On the back of the rucksack is a stretchy, elasticated pocket that can take pretty large stuff. I use it for wet coats and for my Sawyer water filter. It’s really handy having the water filter so accessible. At the end of the day, I often fill up a water pouch and put it in there for a wild camp.

The zips on these waist strap pockets are nigh on impossible to do up one handed. A real design oversight, but not a big deal.

Removable top

One of the many well thought out features is the top bag or compartment. This is completely removable to save weight, but it is not that heavy, so hardly worth removing. It is also adjustable so you can store stuff under it if you lengthen the straps. This can accommodate a wet tent or clothing that you don’t want in the pack.

The top comprises a main part, which is just an empty space and a zipped pocket on the top which takes the supplied rain cover. There is also a key clip in there. The rain cover attaches to a loop inside the pocket so it can’t blow away.

Zipped bottom with removable divider

The main compartment of the rucksack is one big compartment but there is a removable divider towards the bottom, which is adjustable. You can access the space below the divider via a zipped opening on the outside of the pack. This is a large opening and can easily take a sizeable sleeping bag.

There is also a large curved zip on either side providing more access.


Weight: 2.1 kg

Dimensions (CM): 86H 38W 31D

Fabric: 210D Nylon Honey Comb Contrast Recy BSAPP C0

Volume: S/M: 50L L/XL: 53L

Weight carrying

The Atmos AG 50 is rated to carry between 11 and 16kg, which it does very well and in comfort.

In comparison to the Exos 48

The Exos 48 is a lighter cousin off the Osprey Atmos AG 50. They are both excellent rucksacks for different purposes.

The Exos 48 is rated to carry 11-14kg and weighs 1.3kg

The Atmos AG 50 is rated to carry 11-16kg and weighs 2.1kg

The Osprey Atmos AG 50 is heavier at 2.1kg to the Exos’s 1.8kg. The increased comfort offsets that extra 800g and it feels lighter in the real world.

The Osprey Atmos AG 50 excels in the comfort department and can carry more weight.
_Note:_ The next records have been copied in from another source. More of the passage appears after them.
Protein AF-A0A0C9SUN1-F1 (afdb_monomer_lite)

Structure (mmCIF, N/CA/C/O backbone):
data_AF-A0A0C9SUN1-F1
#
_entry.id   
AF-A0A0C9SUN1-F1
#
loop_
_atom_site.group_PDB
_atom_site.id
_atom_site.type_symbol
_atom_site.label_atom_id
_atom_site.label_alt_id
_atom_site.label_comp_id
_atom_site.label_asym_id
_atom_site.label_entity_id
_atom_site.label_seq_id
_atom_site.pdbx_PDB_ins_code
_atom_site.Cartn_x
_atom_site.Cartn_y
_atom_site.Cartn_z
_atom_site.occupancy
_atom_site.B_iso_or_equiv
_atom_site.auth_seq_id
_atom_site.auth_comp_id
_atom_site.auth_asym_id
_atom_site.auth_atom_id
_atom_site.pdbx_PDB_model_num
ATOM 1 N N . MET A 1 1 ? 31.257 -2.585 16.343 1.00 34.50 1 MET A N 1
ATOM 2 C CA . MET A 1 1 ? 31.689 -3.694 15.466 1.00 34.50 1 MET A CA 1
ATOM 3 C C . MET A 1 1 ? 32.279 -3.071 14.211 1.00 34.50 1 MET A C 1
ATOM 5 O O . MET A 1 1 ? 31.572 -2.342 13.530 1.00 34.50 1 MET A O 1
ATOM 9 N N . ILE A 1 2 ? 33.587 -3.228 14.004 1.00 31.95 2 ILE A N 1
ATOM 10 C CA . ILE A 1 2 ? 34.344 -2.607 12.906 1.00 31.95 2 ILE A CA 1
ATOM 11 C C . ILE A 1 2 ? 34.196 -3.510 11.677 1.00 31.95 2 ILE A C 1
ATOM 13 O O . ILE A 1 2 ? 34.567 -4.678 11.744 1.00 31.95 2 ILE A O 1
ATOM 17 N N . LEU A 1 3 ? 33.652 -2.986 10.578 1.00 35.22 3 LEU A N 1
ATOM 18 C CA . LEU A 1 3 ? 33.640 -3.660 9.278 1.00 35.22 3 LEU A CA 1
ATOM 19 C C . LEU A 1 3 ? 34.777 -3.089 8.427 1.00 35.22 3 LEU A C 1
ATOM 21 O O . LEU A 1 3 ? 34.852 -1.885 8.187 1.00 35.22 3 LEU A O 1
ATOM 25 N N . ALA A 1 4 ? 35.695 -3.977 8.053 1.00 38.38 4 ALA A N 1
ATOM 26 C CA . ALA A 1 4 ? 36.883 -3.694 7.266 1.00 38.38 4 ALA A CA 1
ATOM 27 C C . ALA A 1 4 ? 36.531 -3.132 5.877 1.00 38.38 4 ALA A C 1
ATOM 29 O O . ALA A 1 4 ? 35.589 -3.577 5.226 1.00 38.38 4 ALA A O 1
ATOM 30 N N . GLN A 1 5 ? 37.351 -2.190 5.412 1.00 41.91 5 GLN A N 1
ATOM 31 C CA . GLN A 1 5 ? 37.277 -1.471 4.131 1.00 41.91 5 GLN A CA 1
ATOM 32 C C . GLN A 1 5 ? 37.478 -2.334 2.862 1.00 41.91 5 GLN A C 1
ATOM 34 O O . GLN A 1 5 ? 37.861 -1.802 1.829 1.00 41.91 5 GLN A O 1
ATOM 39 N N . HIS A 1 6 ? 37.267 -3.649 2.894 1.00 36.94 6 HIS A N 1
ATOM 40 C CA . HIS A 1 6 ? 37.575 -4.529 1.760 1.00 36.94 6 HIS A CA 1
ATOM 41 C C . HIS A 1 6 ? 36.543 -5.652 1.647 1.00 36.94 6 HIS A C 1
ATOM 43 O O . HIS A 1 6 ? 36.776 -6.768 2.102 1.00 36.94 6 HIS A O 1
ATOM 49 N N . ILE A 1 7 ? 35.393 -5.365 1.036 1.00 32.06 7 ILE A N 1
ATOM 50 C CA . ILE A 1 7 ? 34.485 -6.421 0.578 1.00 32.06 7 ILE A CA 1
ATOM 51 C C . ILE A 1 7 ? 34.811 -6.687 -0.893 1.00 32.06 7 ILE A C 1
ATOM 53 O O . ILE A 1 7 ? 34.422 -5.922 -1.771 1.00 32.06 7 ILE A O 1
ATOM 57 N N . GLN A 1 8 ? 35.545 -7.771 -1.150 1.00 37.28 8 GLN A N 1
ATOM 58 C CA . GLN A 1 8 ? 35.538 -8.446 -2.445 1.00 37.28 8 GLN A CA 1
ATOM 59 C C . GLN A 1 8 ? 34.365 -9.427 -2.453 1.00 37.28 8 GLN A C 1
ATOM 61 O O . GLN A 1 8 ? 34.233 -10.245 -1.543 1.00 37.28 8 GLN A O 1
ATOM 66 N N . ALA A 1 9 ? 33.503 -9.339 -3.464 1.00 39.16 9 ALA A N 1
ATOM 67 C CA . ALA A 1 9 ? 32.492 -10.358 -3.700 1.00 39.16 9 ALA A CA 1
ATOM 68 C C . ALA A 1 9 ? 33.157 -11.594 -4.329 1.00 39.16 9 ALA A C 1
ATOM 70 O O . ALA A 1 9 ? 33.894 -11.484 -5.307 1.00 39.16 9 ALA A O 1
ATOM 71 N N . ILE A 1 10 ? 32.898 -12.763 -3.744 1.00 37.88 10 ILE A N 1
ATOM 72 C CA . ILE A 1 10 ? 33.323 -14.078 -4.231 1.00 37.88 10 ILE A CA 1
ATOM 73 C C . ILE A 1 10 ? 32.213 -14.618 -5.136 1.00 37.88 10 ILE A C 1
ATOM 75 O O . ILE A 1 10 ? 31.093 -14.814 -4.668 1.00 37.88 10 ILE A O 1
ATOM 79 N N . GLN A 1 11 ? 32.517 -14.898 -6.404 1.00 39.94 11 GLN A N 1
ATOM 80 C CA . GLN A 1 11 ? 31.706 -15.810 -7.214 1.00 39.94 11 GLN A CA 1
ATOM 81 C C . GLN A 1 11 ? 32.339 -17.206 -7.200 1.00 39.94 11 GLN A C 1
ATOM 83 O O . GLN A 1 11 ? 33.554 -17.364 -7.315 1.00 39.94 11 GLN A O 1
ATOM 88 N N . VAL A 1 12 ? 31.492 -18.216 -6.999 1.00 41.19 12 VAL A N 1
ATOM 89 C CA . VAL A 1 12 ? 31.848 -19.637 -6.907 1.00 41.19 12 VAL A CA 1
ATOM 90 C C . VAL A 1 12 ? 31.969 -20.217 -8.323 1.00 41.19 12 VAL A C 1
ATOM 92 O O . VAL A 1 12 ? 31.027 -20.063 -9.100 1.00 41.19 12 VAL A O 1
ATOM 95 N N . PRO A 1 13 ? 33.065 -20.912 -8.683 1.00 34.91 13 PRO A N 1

It is certainly the more comfortable option when carrying 15kg.

That one piece ventilated back panel with its associated anti-gravity system is a huge comfort upgrade over the Exos.
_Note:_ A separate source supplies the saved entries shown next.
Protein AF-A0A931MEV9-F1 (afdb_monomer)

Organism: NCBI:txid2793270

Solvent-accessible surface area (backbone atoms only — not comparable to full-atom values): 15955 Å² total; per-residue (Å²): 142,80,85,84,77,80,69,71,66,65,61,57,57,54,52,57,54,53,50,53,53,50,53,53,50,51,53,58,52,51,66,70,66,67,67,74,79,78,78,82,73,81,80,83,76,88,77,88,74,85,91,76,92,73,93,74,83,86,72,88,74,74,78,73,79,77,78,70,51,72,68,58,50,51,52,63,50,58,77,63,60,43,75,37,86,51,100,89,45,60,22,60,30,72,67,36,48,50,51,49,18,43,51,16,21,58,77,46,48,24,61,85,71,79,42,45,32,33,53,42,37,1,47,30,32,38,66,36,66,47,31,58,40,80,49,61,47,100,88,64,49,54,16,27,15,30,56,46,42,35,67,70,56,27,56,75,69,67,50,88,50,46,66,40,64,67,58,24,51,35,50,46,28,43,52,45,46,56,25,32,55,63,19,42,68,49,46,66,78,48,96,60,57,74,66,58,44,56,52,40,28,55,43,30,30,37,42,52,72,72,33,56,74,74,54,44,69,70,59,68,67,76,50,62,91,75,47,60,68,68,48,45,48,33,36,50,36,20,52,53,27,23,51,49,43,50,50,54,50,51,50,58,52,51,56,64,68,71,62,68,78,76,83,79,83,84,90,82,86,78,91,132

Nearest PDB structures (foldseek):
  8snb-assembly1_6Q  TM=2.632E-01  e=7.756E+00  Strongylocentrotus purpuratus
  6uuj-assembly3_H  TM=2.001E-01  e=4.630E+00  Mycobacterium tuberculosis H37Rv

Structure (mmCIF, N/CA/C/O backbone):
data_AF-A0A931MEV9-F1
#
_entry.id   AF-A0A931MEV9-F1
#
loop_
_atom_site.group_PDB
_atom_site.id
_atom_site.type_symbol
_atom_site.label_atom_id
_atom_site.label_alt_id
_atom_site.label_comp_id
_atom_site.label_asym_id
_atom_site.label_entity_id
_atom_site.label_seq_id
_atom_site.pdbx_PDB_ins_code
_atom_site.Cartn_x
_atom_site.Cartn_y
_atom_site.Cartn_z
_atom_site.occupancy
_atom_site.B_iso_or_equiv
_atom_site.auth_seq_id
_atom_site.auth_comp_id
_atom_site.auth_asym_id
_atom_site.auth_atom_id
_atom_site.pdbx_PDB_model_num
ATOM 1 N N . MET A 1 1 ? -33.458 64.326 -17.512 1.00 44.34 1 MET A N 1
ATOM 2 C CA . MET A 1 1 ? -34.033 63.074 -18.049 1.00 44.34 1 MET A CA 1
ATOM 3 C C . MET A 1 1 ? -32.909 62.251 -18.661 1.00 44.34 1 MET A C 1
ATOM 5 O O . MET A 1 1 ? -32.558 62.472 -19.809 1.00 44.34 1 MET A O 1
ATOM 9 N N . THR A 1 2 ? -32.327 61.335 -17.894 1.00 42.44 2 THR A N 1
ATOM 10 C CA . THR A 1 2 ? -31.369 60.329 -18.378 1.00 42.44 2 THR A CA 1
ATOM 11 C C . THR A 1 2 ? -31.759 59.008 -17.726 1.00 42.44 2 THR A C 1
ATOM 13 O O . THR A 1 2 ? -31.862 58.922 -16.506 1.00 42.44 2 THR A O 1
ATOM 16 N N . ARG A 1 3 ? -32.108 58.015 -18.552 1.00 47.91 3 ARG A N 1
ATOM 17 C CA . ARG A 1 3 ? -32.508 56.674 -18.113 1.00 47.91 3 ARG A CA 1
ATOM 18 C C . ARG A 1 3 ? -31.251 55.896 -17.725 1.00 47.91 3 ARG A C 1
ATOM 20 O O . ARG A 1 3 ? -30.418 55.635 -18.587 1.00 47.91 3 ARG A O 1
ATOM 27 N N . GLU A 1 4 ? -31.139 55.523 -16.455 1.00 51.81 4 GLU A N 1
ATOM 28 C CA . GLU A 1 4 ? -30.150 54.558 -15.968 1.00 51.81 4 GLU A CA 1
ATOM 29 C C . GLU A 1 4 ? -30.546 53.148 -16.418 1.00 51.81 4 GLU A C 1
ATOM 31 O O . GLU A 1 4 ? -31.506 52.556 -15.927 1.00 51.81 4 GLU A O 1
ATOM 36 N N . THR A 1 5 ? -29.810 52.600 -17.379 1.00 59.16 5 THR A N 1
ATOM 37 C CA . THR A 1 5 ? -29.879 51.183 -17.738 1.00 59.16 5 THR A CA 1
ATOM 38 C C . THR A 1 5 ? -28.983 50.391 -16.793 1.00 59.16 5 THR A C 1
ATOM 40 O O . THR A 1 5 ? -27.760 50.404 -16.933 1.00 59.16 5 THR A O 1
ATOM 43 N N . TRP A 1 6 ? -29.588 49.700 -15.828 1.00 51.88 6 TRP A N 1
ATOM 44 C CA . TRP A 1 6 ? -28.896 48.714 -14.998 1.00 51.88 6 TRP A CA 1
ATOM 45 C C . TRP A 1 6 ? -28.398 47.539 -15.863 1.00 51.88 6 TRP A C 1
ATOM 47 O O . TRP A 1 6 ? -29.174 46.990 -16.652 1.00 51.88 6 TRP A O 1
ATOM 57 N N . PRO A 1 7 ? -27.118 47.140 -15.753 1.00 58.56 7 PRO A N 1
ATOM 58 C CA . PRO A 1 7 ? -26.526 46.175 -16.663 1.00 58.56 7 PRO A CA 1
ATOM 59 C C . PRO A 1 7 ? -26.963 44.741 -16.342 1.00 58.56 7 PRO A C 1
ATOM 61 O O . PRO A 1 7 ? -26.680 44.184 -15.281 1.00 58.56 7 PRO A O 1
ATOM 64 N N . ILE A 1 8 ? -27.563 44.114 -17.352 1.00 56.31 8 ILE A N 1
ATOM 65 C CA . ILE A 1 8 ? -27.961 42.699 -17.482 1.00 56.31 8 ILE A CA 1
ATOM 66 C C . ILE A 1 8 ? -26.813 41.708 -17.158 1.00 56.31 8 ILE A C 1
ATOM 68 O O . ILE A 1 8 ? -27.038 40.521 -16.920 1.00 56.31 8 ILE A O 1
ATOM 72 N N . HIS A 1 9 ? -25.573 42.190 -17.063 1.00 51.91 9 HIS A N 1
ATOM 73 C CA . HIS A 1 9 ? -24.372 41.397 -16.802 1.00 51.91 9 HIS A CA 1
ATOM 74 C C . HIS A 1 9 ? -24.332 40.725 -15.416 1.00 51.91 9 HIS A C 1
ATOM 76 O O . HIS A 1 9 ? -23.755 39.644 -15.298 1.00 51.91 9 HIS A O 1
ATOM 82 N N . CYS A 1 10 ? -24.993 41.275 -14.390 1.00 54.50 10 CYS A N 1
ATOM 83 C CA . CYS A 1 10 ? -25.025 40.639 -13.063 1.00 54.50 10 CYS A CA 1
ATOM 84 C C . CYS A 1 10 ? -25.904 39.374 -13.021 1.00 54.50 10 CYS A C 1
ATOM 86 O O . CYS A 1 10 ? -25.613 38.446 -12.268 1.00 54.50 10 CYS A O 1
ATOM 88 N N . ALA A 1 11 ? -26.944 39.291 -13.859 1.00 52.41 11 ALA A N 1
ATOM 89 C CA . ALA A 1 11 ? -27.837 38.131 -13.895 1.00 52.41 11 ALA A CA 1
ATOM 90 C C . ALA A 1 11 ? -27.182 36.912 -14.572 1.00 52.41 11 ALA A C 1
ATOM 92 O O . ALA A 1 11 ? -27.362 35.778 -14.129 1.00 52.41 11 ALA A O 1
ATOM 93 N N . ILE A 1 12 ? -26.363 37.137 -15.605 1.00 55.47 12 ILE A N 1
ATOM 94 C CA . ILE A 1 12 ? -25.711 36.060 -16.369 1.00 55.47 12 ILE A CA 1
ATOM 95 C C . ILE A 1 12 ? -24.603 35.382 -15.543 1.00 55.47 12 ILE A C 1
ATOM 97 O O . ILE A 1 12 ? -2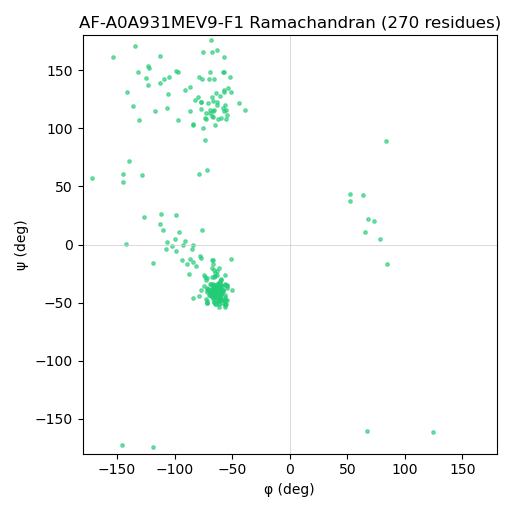4.471 34.157 -15.572 1.00 55.47 12 ILE A O 1
ATOM 101 N N . ALA A 1 13 ? -23.855 36.146 -14.738 1.00 54.44 13 ALA A N 1
ATOM 102 C CA . ALA A 1 13 ? -22.811 35.597 -13.868 1.00 54.44 13 ALA A CA 1
ATOM 103 C C . ALA A 1 13 ? -23.381 34.690 -12.755 1.00 54.44 13 ALA A C 1
ATOM 105 O O . ALA A 1 13 ? -22.802 33.648 -12.435 1.00 54.44 13 ALA A O 1
ATOM 106 N N . GLY A 1 14 ? -24.553 35.032 -12.206 1.00 51.38 14 GLY A N 1
ATOM 107 C CA . GLY A 1 14 ? -25.228 34.211 -11.195 1.00 51.38 14 GLY A CA 1
ATOM 108 C C . GLY A 1 14 ? -25.662 32.839 -11.726 1.00 51.38 14 GLY A C 1
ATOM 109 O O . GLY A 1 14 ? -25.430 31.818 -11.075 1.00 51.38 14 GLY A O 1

Choosing between these 2 bags was my big dilemma. I went in to a shop to buy an Exos. But when I tried on a loaded Atmos it became a simple decision. It was so comfortable that I no longer cared about that 800g. In practical use, I have always found the rucksack to be comfortable and have never regretted my decision. Weight is not everything and counting grammes can lead to a less pleasurable trip.

If fast and light is more important to you than comfort, go for the Exos. If comfort is paramount, then the Osprey Atmos AG 50 is the winner by a long mile.



It’s all about the comfort with the Atmos AG50 and it delivers that in spades.

All the contact points are comfortable and its ability to transfer weight to the hips is fantastic.

The antigravity system does work and reduces fatigue on a long hike.

It is a very well ventilated rucksack and is difficult to beat on any front.

I certainly wouldn’t trade it in for anything else.